• _EXERCISE DETAILS_: One range is to be output from the listing below, exactly as written: the line with "ATOM 99 C CA" to the line with "ATOM 115 C C", both kept.

• _PROVIDED RECORDS_:
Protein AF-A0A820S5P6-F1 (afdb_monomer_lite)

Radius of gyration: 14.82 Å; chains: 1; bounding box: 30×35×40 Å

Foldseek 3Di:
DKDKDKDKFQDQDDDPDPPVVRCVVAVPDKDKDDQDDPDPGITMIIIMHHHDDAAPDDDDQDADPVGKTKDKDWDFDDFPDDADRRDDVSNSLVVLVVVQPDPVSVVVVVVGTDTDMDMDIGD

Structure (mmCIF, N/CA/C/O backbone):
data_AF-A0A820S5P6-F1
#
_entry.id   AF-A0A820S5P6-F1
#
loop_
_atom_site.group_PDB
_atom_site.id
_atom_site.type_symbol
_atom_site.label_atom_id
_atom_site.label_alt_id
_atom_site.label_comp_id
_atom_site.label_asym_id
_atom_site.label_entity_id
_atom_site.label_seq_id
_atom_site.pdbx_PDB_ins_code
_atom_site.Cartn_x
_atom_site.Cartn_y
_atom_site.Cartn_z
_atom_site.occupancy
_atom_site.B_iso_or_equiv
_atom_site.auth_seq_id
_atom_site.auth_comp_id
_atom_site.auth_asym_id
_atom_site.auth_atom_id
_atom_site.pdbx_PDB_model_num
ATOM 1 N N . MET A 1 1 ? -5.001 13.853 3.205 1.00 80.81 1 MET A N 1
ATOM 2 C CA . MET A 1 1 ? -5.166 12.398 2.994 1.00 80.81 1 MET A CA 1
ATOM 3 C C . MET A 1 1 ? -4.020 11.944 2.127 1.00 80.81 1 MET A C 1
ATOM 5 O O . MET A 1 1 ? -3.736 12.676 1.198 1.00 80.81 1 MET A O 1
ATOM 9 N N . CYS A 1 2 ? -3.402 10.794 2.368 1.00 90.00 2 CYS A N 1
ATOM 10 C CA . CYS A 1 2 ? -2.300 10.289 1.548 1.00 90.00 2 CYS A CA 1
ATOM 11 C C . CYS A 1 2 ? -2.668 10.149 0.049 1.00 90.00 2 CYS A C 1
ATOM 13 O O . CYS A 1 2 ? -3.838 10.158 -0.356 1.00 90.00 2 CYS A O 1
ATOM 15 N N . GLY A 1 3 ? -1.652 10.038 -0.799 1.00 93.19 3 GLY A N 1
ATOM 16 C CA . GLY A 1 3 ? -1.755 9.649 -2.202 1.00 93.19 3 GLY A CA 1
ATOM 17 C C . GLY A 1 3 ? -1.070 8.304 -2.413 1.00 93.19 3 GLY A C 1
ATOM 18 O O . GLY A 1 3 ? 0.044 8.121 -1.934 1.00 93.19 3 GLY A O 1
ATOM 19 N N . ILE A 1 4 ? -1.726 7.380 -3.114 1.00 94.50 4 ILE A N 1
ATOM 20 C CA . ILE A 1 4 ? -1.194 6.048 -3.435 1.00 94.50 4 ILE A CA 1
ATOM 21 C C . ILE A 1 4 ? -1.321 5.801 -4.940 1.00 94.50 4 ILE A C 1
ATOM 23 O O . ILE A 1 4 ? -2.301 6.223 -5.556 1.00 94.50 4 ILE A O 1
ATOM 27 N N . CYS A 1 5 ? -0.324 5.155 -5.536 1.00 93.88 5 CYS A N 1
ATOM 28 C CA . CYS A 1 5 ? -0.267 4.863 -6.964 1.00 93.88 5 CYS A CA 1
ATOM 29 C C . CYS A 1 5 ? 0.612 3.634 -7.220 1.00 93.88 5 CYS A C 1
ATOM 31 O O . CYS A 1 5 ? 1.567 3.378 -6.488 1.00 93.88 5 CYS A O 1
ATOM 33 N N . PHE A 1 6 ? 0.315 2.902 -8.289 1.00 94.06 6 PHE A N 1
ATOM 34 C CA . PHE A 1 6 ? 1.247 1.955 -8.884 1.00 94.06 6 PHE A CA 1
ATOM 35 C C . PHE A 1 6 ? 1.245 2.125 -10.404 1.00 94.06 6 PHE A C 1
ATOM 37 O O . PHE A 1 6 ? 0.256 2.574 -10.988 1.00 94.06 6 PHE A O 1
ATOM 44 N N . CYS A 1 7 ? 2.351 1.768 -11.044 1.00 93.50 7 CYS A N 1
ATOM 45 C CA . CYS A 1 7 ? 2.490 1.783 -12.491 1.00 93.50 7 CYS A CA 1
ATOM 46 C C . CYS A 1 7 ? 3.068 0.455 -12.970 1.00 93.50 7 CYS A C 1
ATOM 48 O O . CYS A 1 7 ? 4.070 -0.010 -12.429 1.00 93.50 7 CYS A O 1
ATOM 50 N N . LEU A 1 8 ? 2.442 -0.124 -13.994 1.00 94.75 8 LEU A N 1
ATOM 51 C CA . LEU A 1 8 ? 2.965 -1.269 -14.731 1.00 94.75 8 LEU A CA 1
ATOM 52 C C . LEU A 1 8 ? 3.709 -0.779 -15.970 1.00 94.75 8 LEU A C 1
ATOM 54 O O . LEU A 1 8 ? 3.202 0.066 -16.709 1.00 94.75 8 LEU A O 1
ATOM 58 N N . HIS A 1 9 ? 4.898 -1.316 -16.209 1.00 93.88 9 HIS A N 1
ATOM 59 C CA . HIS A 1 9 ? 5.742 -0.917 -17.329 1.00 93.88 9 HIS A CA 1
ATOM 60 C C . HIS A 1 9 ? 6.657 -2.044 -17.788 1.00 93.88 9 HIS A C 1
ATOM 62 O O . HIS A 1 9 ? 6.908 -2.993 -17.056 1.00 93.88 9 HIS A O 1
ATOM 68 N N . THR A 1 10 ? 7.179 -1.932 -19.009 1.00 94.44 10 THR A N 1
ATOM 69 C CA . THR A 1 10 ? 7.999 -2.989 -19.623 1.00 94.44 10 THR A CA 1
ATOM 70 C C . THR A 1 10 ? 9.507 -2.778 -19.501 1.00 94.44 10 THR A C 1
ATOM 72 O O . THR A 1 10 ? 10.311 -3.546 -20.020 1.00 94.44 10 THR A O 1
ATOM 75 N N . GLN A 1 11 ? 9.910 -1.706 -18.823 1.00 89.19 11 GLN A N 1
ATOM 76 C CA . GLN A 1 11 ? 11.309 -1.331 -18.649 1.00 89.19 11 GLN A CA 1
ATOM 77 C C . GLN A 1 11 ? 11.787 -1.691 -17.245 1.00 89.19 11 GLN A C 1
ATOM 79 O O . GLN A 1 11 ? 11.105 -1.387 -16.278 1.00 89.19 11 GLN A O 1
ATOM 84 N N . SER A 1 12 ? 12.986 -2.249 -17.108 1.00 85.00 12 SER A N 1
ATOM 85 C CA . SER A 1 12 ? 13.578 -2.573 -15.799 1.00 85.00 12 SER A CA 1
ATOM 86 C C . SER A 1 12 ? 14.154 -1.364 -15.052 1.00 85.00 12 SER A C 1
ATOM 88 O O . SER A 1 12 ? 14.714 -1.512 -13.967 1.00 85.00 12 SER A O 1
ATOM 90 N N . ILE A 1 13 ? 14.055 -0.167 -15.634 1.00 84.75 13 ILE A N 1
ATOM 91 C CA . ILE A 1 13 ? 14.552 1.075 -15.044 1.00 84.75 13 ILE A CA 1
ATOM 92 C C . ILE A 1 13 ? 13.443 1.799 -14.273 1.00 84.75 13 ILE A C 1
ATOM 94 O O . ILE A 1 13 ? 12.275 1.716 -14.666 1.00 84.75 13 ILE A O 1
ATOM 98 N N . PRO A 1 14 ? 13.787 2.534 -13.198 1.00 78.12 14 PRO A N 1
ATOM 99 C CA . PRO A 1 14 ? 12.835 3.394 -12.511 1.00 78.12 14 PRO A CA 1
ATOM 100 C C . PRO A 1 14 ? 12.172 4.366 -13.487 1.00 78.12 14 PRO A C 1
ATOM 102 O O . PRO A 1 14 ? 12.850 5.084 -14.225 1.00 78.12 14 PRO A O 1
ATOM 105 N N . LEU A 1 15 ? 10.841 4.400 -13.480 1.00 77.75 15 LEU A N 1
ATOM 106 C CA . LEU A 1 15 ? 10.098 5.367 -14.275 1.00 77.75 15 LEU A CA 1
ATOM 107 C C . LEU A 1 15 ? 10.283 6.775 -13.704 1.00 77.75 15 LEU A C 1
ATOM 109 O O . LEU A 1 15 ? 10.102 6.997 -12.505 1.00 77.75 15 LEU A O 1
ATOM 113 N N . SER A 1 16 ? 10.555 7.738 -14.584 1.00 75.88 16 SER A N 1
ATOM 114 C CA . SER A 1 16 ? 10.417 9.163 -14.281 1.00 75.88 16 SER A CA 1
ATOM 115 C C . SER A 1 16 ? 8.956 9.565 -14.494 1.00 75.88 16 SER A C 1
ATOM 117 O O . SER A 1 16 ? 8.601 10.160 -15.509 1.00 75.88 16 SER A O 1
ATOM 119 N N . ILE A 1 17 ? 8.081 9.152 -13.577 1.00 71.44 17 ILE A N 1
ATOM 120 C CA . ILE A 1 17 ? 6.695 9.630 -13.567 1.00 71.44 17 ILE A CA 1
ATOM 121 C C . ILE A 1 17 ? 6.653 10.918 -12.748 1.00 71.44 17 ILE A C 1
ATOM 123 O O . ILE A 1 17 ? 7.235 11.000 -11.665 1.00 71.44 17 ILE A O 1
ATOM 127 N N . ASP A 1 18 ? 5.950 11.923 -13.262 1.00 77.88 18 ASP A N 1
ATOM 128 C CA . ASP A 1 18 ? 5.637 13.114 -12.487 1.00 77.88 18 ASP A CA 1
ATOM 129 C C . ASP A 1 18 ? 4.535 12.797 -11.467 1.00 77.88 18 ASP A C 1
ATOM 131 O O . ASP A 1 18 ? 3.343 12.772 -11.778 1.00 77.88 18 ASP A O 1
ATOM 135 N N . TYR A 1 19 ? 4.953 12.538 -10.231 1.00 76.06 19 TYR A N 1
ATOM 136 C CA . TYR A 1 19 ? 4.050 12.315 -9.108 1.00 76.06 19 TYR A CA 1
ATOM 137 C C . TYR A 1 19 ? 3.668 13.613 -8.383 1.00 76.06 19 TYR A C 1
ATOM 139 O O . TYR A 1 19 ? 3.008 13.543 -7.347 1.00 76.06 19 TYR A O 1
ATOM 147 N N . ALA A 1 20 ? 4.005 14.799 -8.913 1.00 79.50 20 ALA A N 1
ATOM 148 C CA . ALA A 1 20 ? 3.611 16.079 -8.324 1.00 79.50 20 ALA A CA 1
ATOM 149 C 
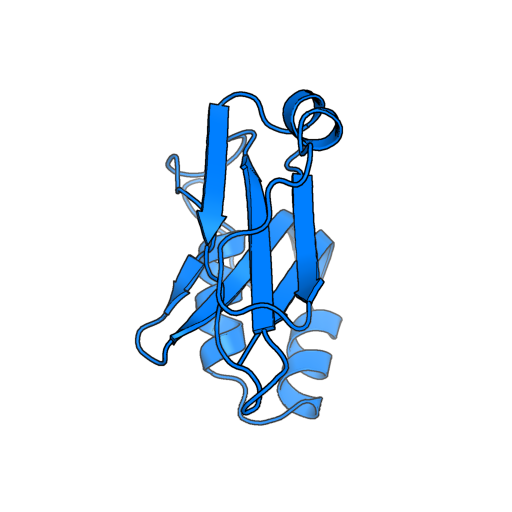C . ALA A 1 20 ? 2.108 16.191 -7.990 1.00 79.50 20 ALA A C 1
ATOM 151 O O . ALA A 1 20 ? 1.790 16.777 -6.950 1.00 79.50 20 ALA A O 1
ATOM 152 N N . PRO A 1 21 ? 1.165 15.595 -8.755 1.00 82.38 21 PRO A N 1
ATOM 153 C CA . PRO A 1 21 ? -0.244 15.574 -8.360 1.00 82.38 21 PRO A CA 1
ATOM 154 C C . PRO A 1 21 ? -0.516 14.848 -7.030 1.00 82.38 21 PRO A C 1
ATOM 156 O O . PRO A 1 21 ? -1.465 15.196 -6.325 1.00 82.38 21 PRO A O 1
ATOM 159 N N . LEU A 1 22 ? 0.307 13.861 -6.656 1.00 83.31 22 LEU A N 1
ATOM 160 C CA . LEU A 1 22 ? 0.211 13.178 -5.363 1.00 83.31 22 LEU A CA 1
ATOM 161 C C . LEU A 1 22 ? 0.769 14.040 -4.227 1.00 83.31 22 LEU A C 1
ATOM 163 O O . LEU A 1 22 ? 0.274 13.935 -3.110 1.00 83.31 22 LEU A O 1
ATOM 167 N N . ASN A 1 23 ? 1.712 14.947 -4.497 1.00 80.56 23 ASN A N 1
ATOM 168 C CA . ASN A 1 23 ? 2.346 15.777 -3.466 1.00 80.56 23 ASN A CA 1
ATOM 169 C C . ASN A 1 23 ? 1.344 16.658 -2.713 1.00 80.56 23 ASN A C 1
ATOM 171 O O . ASN A 1 23 ? 1.496 16.879 -1.514 1.00 80.56 23 ASN A O 1
ATOM 175 N N . ALA A 1 24 ? 0.294 17.124 -3.396 1.00 84.50 24 ALA A N 1
ATOM 176 C CA . ALA A 1 24 ? -0.781 17.895 -2.771 1.00 84.50 24 ALA A CA 1
ATOM 177 C C . ALA A 1 24 ? -1.573 17.085 -1.724 1.00 84.50 24 ALA A C 1
ATOM 179 O O . ALA A 1 24 ? -2.280 17.661 -0.899 1.00 84.50 24 ALA A O 1
ATOM 180 N N . ARG A 1 25 ? -1.473 15.751 -1.758 1.00 88.25 25 ARG A N 1
ATOM 181 C CA . ARG A 1 25 ? -2.167 14.834 -0.851 1.00 88.25 25 ARG A CA 1
ATOM 182 C C . ARG A 1 25 ? -1.351 14.571 0.422 1.00 88.25 25 ARG A C 1
ATOM 184 O O . ARG A 1 25 ? -1.913 14.613 1.518 1.00 88.25 25 ARG A O 1
ATOM 191 N N . GLY A 1 26 ? -0.037 14.364 0.299 1.00 86.75 26 GLY A N 1
ATOM 192 C CA . GLY A 1 26 ? 0.843 13.993 1.414 1.00 86.75 26 GLY A CA 1
ATOM 193 C C . GLY A 1 26 ? 2.223 14.666 1.404 1.00 86.75 26 GLY A C 1
ATOM 194 O O . GLY A 1 26 ? 3.190 14.078 0.911 1.00 86.75 26 GLY A O 1
ATOM 195 N N . PRO A 1 27 ? 2.356 15.878 1.963 1.00 85.94 27 PRO A N 1
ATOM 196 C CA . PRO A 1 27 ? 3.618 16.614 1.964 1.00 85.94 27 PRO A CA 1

• _EXERCISE SOLUTION_:
ATOM 99 C CA . PRO A 1 14 ? 12.835 3.394 -12.511 1.00 78.12 14 PRO A CA 1
ATOM 100 C C . PRO A 1 14 ? 12.172 4.366 -13.487 1.00 78.12 14 PRO A C 1
ATOM 102 O O . PRO A 1 14 ? 12.850 5.084 -14.225 1.00 78.12 14 PRO A O 1
ATOM 105 N N . LEU A 1 15 ? 10.841 4.400 -13.480 1.00 77.75 15 LEU A N 1
ATOM 106 C CA . LEU A 1 15 ? 10.098 5.367 -14.275 1.00 77.75 15 LEU A CA 1
ATOM 107 C C . LEU A 1 15 ? 10.283 6.775 -13.704 1.00 77.75 15 LEU A C 1
ATOM 109 O O . LEU A 1 15 ? 10.102 6.997 -12.505 1.00 77.75 15 LEU A O 1
ATOM 113 N N . SER A 1 16 ? 10.555 7.738 -14.584 1.00 75.88 16 SER A N 1
ATOM 114 C CA . SER A 1 16 ? 10.417 9.163 -14.281 1.00 75.88 16 SER A CA 1
ATOM 115 C C . SER A 1 16 ? 8.956 9.565 -14.494 1.00 75.88 16 SER A C 1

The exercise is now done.